I've eaten fried fish all of my life, and love it!  My mantra is, the simpler, the better.  We would catch beautiful brookies with wonderful orange flesh, take them home, clean 'em, dredge in flour, and pan fry in a couple inches of hot oil.  Lightly salt them as they are frying.  This method provides a lightly crunchy skin, but allows the full flavor of the fish to come through.

With pollock, I like to either dredge in flour, then egg wash, then uncooked farina.  It gives a soft crunch to the final fried product.  The flour is seasoned with salt and pepper only.

Another great variation on this is to dredge the fish in flour, and place on a lightly oiled  cookie sheet.  Sprinkle the top with a hint of tarragon, salt, pepper, and cayenne pepper, or simply with Old Bay Seasoning.  Put 2 inches under the broiler until cooked through.

I'm not real fond of bear battered fish as the batter overpowers the delicate flavor of many fish.  It's OK if used with strong flavored fish.

Adding coconut to panko bread crumbs creates a wonderful flavor for many fish as well, again using the flour-egg wash=breadcrumb technique.

Tip:  If using fresh, whole trout, between 8 and 12 inches, when dredging in flour, take time to sprinkle some in the body cavity.  And the tails, well they're like eating potato chips.

Seeeeeeya; Goodweed of the North


----------



## Selkie (Apr 1, 2011)

Goodweed of the North said:


> ...If using fresh, whole trout...
> Seeeeeeya; Goodweed of the North



OH! Yumm, Yumm, Ymm!!!!


----------



## Bolas De Fraile (Apr 2, 2011)

Gooders mate we have a very well trout run trout farm near buy the ponds are naturally fed by the river and he uses organic feeds, they are not as good as wild but the best farmed I have eaten, I love them just dipped in flour and fried in butter, we have a lot of trout streams near here and as a kid I poached them all.
My fried Haddock in Matzo and Haddock and chips in my Mums fav Chippy, I am breaking my diet to take her there this Sunday for mothers day


----------



## Chief Longwind Of The North (Apr 2, 2011)

Bolas De Fraile said:


> Gooders mate we have a very well trout run trout farm near buy the ponds are naturally fed by the river and he uses organic feeds, they are not as good as wild but the best farmed I have eaten, I love them just dipped in flour and fried in butter, we have a lot of trout streams near here and as a kid I poached them all.
> My fried Haddock in Matzo and Haddock and chips in my Mums fav Chippy, I am breaking my diet to take her there this Sunday for mothers day
> View attachment 10420
> 
> View attachment 10421



That's great looking fish, my friend.  I think if you were here in da U.Pm we'd have a grand time on a stream or two.  I've been tying flies all day, well, not while watching our Church's bi-annual General Conference.  In any case, I am now officially hungry, and so am going to make supper.  

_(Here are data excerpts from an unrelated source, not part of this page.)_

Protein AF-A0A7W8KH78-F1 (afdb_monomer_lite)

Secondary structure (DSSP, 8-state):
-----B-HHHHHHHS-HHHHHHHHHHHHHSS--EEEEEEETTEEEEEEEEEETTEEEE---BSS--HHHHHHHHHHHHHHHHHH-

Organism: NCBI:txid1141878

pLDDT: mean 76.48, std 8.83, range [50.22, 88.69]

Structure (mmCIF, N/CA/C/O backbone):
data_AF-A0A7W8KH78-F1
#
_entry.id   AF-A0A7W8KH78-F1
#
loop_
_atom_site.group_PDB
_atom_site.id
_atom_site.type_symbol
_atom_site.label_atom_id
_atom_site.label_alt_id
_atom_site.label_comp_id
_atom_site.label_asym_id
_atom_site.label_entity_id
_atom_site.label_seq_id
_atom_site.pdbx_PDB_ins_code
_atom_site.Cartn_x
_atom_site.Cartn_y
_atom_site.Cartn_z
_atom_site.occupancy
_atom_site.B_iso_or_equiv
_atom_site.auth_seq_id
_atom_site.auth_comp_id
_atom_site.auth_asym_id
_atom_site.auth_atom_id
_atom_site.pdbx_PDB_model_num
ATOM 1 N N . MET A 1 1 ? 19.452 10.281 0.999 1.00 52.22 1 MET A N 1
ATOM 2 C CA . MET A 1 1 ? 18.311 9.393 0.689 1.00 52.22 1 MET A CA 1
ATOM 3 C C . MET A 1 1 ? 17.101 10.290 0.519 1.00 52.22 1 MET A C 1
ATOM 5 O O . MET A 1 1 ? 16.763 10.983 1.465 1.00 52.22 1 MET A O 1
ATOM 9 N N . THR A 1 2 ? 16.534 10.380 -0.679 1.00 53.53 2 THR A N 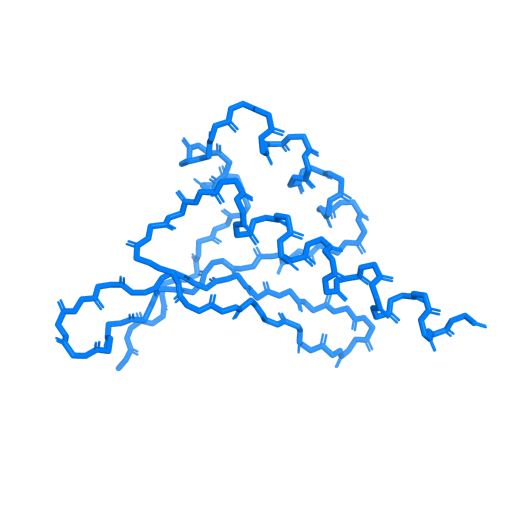1
ATOM 10 C CA . THR A 1 2 ? 15.391 11.257 -0.970 1.00 53.53 2 THR A CA 1
ATOM 11 C C . THR A 1 2 ? 14.127 10.411 -0.939 1.00 53.53 2 THR A C 1
ATOM 13 O O . THR A 1 2 ? 13.831 9.717 -1.903 1.00 53.53 2 THR A O 1
ATOM 16 N N . SER A 1 3 ? 13.419 10.419 0.189 1.00 54.91 3 SER A N 1
ATOM 17 C CA . SER A 1 3 ? 12.081 9.840 0.303 1.00 54.91 3 SER A CA 1
ATOM 18 C C . SER A 1 3 ? 11.074 10.866 -0.205 1.00 54.91 3 SER A C 1
ATOM 20 O O . SER A 1 3 ? 10.900 11.920 0.405 1.00 54.91 3 SER A O 1
ATOM 22 N N . LEU A 1 4 ? 10.440 10.584 -1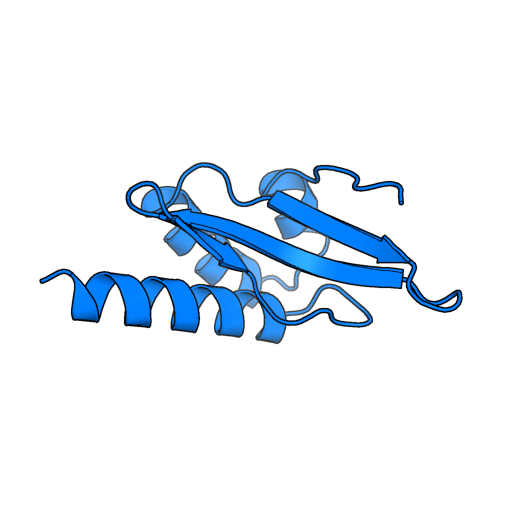.338 1.00 62.31 4 LEU A N 1
ATOM 23 C CA . LEU A 1 4 ? 9.316 11.374 -1.830 1.00 62.31 4 LEU A CA 1
ATOM 24 C C . LEU A 1 4 ? 8.030 10.788 -1.248 1.00 62.31 4 LEU A C 1
ATOM 26 O O . LEU A 1 4 ? 7.721 9.653 -1.601 1.00 62.31 4 LEU A O 1
ATOM 30 N N . PRO A 1 5 ? 7.299 11.511 -0.382 1.00 62.00 5 PRO A N 1
ATOM 31 C CA . PRO A 1 5 ? 5.981 11.074 0.044 1.00 62.00 5 PRO A CA 1
ATOM 32 C C . PRO A 1 5 ? 5.027 11.204 -1.144 1.00 62.00 5 PRO A C 1
ATOM 34 O O . PRO A 1 5 ? 4.725 12.307 -1.596 1.00 62.00 5 PRO A O 1
ATOM 37 N N . VAL A 1 6 ? 4.586 10.069 -1.679 1.00 66.25 6 VAL A N 1
ATOM 38 C CA . VAL A 1 6 ? 3.555 10.020 -2.725 1.00 66.25 6 VAL A CA 1
ATOM 39 C C . VAL A 1 6 ? 2.231 9.674 -2.059 1.00 66.25 6 VAL A C 1
ATOM 41 O O . VAL A 1 6 ? 2.161 8.697 -1.310 1.00 66.25 6 VAL A O 1
ATOM 44 N N . THR A 1 7 ? 1.193 10.468 -2.323 1.00 67.75 7 THR A N 1
ATOM 45 C CA . THR A 1 7 ? -0.141 10.236 -1.755 1.00 67.75 7 THR A CA 1
ATOM 46 C C . THR A 1 7 ? -0.828 9.044 -2.422 1.00 67.75 7 THR A C 1
ATOM 48 O O . THR A 1 7 ? -0.561 8.723 -3.582 1.00 67.75 7 THR A O 1
ATOM 51 N N . LEU A 1 8 ? -1.765 8.404 -1.718 1.00 67.31 8 LEU A N 1
ATOM 52 C CA . LEU A 1 8 ? -2.581 7.299 -2.238 1.00 67.31 8 LEU A CA 1
ATOM 53 C C . LEU A 1 8 ? -3.231 7.594 -3.587 1.00 67.31 8 LEU A C 1
ATOM 55 O O . LEU A 1 8 ? -3.229 6.748 -4.480 1.00 67.31 8 LEU A O 1
ATOM 59 N N . THR A 1 9 ? -3.734 8.814 -3.768 1.00 69.38 9 THR A N 1
ATOM 60 C CA . THR A 1 9 ? -4.333 9.247 -5.031 1.00 69.38 9 THR A CA 1
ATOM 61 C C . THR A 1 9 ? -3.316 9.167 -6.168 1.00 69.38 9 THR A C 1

Seeeeeya; Goodweed of the North


----------



## CWS4322 (Apr 2, 2011)

The only fried fish I've ever made is walleye and that's panfried (can you tell I'm already thinking about walleye and MN--the locker plant won't have fresh at this time of year--but I'll take frozen from Red Lake). We do one of two things: we flour the fillets, dip in egg OR beer and egg, and then dip in crushed saltine crackers OR seasoned flour. Fry in butter. Serve with lemon.


----------